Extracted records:
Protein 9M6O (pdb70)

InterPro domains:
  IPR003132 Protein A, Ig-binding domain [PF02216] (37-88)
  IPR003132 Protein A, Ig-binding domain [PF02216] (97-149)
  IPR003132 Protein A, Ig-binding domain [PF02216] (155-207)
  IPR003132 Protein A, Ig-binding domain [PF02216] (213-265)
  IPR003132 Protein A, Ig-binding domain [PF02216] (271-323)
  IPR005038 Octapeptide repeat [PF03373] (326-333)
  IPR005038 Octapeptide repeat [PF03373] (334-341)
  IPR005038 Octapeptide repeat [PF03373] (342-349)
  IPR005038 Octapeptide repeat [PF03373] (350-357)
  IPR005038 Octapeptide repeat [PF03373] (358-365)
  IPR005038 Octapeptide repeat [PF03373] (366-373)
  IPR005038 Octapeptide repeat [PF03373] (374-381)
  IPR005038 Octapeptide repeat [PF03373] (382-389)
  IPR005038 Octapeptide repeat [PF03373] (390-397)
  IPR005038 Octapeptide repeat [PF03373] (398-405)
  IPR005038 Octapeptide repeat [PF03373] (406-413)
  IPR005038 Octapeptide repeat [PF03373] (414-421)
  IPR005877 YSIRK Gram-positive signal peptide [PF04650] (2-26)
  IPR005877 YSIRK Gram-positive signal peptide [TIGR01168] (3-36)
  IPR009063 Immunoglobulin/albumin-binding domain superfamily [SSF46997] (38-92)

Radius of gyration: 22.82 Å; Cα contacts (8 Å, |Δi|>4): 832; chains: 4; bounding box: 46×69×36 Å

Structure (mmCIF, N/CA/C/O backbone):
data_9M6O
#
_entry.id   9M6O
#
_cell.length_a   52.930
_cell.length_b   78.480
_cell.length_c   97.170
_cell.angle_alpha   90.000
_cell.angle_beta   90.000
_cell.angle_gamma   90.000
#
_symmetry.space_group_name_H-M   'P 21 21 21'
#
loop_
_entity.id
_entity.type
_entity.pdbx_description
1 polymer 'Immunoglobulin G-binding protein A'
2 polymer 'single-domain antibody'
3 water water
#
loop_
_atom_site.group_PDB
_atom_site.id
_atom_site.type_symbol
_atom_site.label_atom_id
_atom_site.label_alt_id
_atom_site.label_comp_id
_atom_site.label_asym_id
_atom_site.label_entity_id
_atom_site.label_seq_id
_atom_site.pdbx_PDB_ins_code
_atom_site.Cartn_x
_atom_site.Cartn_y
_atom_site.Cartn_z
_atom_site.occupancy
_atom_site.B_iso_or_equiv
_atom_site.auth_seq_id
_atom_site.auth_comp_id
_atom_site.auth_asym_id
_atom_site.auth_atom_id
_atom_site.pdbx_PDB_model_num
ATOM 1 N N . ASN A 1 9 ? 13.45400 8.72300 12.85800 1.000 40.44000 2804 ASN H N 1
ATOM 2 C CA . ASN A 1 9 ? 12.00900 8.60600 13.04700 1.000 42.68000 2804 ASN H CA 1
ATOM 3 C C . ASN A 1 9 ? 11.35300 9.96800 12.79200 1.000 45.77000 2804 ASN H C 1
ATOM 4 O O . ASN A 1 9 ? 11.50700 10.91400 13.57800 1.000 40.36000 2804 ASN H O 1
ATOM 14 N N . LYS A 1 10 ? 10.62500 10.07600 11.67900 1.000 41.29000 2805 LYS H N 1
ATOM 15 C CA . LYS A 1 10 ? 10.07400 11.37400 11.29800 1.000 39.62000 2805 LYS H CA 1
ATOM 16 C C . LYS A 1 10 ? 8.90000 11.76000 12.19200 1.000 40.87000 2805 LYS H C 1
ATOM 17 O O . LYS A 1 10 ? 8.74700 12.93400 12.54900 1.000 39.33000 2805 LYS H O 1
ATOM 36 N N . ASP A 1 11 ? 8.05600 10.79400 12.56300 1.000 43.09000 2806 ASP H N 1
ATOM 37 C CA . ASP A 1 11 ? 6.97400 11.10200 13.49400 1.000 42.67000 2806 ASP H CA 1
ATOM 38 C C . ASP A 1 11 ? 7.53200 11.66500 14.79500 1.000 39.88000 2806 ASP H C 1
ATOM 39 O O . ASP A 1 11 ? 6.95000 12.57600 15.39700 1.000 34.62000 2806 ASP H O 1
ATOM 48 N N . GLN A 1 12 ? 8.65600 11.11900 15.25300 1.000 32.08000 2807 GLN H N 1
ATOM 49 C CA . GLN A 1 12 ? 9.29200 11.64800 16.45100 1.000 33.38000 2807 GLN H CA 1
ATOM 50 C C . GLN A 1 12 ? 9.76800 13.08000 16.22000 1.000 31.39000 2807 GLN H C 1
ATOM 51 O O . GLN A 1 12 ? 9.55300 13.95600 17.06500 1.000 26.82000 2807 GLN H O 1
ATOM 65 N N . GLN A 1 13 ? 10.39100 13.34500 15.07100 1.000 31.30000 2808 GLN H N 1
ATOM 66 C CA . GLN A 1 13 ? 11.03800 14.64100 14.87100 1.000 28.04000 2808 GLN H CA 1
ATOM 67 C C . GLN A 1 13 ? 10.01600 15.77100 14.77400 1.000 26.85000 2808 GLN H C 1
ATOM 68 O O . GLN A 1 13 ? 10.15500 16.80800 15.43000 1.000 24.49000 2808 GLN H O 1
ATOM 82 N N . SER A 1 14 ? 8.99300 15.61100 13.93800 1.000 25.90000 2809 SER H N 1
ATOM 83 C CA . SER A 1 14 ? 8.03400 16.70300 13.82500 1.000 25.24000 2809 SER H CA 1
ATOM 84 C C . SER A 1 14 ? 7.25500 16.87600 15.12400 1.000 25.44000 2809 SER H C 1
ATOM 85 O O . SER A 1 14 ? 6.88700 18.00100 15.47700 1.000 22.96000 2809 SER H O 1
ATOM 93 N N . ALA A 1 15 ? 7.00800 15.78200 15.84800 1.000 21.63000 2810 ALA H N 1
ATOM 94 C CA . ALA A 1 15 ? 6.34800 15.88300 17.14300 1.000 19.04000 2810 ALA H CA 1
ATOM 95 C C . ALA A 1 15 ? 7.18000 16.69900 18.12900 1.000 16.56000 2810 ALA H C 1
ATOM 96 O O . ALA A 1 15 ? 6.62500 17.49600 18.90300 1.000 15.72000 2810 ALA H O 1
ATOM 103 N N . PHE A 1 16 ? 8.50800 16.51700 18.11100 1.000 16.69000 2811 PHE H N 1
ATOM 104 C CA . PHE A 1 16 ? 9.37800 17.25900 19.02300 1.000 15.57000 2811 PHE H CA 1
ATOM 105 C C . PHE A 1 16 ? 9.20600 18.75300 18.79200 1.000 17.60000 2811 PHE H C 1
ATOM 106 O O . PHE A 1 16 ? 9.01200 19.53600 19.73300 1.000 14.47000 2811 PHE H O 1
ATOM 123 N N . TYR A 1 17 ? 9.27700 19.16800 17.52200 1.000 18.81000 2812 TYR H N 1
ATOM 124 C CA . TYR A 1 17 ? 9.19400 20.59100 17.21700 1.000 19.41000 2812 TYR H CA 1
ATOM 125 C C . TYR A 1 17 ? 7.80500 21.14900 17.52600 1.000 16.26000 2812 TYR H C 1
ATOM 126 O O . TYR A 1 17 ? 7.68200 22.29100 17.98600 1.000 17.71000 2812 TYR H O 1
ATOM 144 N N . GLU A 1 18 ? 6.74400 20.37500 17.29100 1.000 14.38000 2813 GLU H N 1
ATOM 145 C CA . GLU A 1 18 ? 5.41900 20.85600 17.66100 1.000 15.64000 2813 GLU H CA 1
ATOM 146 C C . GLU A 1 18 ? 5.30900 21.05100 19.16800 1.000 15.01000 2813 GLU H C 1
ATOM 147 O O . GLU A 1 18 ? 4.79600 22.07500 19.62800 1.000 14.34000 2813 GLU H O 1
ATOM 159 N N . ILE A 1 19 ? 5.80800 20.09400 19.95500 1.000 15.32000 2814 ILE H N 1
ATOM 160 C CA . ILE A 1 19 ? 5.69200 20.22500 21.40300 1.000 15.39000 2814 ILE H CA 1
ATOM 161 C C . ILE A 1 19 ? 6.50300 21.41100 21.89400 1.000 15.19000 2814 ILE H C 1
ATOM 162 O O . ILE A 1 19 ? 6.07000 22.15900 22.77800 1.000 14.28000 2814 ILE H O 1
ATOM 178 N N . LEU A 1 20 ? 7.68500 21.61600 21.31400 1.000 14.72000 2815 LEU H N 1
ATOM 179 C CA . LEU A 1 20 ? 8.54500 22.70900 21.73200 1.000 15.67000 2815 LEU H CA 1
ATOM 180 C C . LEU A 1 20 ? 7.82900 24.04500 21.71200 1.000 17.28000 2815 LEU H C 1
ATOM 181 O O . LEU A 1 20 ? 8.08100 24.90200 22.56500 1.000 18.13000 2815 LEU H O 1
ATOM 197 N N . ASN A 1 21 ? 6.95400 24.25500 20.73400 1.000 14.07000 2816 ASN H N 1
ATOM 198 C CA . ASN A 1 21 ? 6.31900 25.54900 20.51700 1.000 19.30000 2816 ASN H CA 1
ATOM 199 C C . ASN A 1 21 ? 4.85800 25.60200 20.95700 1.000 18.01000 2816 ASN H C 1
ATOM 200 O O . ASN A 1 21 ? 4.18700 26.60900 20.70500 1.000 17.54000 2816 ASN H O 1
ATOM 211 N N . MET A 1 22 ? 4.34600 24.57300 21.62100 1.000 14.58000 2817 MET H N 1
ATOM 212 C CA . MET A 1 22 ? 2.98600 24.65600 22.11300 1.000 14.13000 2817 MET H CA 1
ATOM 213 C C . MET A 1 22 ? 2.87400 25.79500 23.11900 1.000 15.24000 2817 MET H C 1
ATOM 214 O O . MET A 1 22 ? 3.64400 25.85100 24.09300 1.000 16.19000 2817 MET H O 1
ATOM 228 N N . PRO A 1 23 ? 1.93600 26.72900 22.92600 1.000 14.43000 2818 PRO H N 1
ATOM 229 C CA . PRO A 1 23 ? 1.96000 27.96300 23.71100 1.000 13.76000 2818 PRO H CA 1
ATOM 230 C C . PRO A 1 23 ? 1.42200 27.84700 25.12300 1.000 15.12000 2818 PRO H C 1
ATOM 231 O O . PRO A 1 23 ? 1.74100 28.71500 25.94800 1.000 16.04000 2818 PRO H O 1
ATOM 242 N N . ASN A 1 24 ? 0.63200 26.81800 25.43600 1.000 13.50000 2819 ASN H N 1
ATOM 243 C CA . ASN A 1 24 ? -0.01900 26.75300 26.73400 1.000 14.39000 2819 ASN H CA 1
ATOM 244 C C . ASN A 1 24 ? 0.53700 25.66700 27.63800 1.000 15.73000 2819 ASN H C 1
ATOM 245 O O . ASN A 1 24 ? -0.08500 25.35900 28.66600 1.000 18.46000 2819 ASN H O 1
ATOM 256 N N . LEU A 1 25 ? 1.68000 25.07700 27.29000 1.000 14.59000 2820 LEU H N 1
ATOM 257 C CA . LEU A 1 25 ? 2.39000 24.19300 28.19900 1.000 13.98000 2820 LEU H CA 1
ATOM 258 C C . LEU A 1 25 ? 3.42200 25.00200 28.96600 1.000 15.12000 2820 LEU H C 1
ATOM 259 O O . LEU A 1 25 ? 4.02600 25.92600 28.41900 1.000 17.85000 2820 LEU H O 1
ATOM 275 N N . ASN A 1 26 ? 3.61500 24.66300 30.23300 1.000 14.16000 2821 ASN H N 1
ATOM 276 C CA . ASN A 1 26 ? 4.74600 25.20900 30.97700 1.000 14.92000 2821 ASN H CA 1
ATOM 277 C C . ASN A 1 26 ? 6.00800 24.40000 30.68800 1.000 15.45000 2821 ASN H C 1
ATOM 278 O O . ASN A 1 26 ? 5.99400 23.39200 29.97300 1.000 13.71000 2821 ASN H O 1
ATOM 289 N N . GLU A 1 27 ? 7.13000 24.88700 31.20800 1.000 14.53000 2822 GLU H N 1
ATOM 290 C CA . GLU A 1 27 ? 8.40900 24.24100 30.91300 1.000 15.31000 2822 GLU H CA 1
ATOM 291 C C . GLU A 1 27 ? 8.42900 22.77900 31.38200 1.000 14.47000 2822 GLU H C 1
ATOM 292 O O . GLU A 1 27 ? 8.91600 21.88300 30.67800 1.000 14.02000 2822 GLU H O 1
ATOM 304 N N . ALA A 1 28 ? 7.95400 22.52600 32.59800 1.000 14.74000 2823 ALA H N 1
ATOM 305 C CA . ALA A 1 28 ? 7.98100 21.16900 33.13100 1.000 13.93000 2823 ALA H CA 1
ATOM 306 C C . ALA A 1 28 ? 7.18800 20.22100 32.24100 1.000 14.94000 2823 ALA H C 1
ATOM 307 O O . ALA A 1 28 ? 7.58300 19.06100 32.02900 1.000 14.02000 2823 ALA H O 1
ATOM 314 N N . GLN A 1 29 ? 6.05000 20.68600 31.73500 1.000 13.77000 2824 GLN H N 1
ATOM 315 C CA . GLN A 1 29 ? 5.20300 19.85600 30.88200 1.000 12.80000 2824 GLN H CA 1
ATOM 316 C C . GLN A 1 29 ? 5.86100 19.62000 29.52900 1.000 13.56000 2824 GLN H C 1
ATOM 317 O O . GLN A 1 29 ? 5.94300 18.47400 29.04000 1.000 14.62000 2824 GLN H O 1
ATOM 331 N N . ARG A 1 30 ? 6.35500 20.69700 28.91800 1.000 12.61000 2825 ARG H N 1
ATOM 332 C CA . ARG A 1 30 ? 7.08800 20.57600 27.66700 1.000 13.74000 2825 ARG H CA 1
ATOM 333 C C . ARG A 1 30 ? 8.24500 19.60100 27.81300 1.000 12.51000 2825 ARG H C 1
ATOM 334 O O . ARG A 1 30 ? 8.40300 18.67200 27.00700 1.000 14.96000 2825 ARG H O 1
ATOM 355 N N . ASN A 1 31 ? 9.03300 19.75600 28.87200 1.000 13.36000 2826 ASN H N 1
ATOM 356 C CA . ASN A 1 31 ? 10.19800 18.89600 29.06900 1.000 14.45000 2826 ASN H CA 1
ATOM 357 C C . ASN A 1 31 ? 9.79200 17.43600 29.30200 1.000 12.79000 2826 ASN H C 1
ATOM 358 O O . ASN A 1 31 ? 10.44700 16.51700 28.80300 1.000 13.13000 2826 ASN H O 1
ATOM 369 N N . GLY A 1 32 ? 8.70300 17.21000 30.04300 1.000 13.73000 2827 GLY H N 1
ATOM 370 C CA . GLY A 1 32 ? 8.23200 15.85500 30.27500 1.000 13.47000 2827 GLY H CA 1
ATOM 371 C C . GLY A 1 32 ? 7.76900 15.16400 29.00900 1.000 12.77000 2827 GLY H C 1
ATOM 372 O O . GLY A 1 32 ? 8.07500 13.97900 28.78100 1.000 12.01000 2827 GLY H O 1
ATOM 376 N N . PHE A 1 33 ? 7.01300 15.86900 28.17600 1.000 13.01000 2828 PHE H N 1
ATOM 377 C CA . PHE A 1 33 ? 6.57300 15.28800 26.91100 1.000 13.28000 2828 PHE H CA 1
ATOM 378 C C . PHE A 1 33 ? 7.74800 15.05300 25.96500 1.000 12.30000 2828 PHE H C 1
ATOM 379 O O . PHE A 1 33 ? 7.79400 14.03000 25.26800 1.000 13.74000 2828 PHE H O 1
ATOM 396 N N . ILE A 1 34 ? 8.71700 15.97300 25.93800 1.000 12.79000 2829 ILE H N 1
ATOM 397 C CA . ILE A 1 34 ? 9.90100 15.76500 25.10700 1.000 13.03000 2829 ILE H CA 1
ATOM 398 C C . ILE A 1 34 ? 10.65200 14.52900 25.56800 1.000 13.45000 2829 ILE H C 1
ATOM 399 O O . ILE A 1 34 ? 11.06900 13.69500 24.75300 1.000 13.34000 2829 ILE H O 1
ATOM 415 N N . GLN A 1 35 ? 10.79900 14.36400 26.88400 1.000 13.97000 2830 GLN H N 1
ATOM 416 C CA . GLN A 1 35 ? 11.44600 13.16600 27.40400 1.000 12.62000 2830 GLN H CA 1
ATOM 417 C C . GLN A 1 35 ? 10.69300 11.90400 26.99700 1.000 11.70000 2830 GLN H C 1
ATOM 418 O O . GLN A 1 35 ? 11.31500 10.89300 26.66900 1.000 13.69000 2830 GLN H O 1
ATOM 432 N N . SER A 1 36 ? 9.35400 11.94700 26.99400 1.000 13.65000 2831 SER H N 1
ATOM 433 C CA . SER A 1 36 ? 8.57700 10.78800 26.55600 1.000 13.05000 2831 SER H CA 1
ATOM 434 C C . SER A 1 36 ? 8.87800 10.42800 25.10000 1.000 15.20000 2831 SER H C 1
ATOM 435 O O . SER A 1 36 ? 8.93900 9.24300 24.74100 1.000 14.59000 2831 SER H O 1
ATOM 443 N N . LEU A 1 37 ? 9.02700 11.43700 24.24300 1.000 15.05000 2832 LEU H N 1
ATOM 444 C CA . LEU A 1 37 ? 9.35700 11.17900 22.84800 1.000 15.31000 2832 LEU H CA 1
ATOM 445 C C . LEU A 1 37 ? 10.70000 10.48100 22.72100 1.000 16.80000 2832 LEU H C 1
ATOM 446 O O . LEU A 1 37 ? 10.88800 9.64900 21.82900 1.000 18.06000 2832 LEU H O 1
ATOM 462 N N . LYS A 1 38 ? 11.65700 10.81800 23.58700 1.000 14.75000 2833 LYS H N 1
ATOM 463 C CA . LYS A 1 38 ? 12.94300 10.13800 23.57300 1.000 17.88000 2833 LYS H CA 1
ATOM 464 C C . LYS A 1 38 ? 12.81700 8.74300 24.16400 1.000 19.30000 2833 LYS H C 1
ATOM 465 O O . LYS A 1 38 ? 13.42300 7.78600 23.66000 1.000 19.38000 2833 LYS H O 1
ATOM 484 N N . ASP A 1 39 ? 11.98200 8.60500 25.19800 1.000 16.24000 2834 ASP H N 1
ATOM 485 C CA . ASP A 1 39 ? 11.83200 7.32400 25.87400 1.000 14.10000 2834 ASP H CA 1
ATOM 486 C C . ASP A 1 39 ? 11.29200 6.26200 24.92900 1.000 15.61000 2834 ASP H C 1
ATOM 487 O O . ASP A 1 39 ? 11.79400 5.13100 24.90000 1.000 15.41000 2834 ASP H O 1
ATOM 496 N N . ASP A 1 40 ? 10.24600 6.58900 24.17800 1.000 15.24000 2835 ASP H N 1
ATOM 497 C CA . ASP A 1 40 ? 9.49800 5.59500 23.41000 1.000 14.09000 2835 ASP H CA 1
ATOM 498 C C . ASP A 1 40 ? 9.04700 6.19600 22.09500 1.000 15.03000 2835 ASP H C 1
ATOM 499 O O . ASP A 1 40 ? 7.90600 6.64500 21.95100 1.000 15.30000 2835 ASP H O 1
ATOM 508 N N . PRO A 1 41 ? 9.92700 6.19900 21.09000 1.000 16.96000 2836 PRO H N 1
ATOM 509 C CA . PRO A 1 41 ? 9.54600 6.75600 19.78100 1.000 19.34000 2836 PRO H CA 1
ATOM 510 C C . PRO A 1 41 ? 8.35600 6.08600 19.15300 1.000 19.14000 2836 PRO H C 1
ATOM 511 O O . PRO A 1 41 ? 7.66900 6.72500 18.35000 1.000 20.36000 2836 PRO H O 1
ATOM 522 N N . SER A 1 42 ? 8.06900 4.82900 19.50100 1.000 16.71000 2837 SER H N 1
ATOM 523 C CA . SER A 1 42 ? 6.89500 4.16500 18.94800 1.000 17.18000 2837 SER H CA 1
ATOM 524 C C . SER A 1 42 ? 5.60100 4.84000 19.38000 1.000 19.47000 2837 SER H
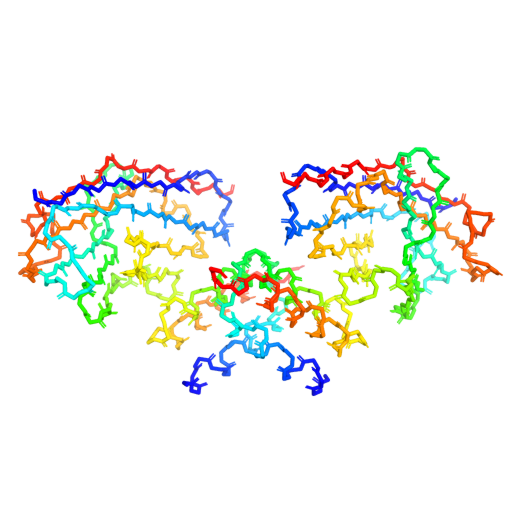 C 1
ATOM 525 O O . SER A 1 42 ? 4.57600 4.65600 18.72400 1.000 20.86000 2837 SER H O 1
ATOM 533 N N . GLN A 1 43 ? 5.62700 5.62400 20.45300 1.000 15.62000 2838 GLN H N 1
ATOM 534 C CA . GLN A 1 43 ? 4.45300 6.32400 20.95100 1.000 15.41000 2838 GLN H CA 1
ATOM 535 C C . GLN A 1 43 ? 4.40200 7.78800 20.53500 1.000 16.14000 2838 GLN H C 1
ATOM 536 O O . GLN A 1 43 ? 3.57200 8.52700 21.05600 1.000 14.81000 2838 GLN H O 1
ATOM 550 N N . SER A 1 44 ? 5.24300 8.21100 19.59100 1.000 15.41000 2839 SER H N 1
ATOM 551 C CA . SER A 1 44 ? 5.31400 9.62200 19.23400 1.000 15.25000 2839 SER H CA 1
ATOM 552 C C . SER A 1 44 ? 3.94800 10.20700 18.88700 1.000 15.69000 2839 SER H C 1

* _Work instructions_: Copy the records above exactly, beginning at the line that contains "ATOM 358 O O" and stopping after the line that contains "ATOM 377 C CA".

* _Answer to this exercise_:
ATOM 358 O O . ASN A 1 31 ? 10.44700 16.51700 28.80300 1.000 13.13000 2826 ASN H O 1
ATOM 369 N N . GLY A 1 32 ? 8.70300 17.21000 30.04300 1.000 13.73000 2827 GLY H N 1
ATOM 370 C CA . GLY A 1 32 ? 8.23200 15.85500 30.27500 1.000 13.47000 2827 GLY H CA 1
ATOM 371 C C . GLY A 1 32 ? 7.76900 15.16400 29.00900 1.000 12.77000 2827 GLY H C 1
ATOM 372 O O . GLY A 1 32 ? 8.07500 13.97900 28.78100 1.000 12.01000 2827 GLY H O 1
ATOM 376 N N . PHE A 1 33 ? 7.01300 15.86900 28.17600 1.000 13.01000 2828 PHE H N 1
ATOM 377 C CA . PHE A 1 33 ? 6.57300 15.28800 26.91100 1.000 13.28000 2828 PHE H CA 1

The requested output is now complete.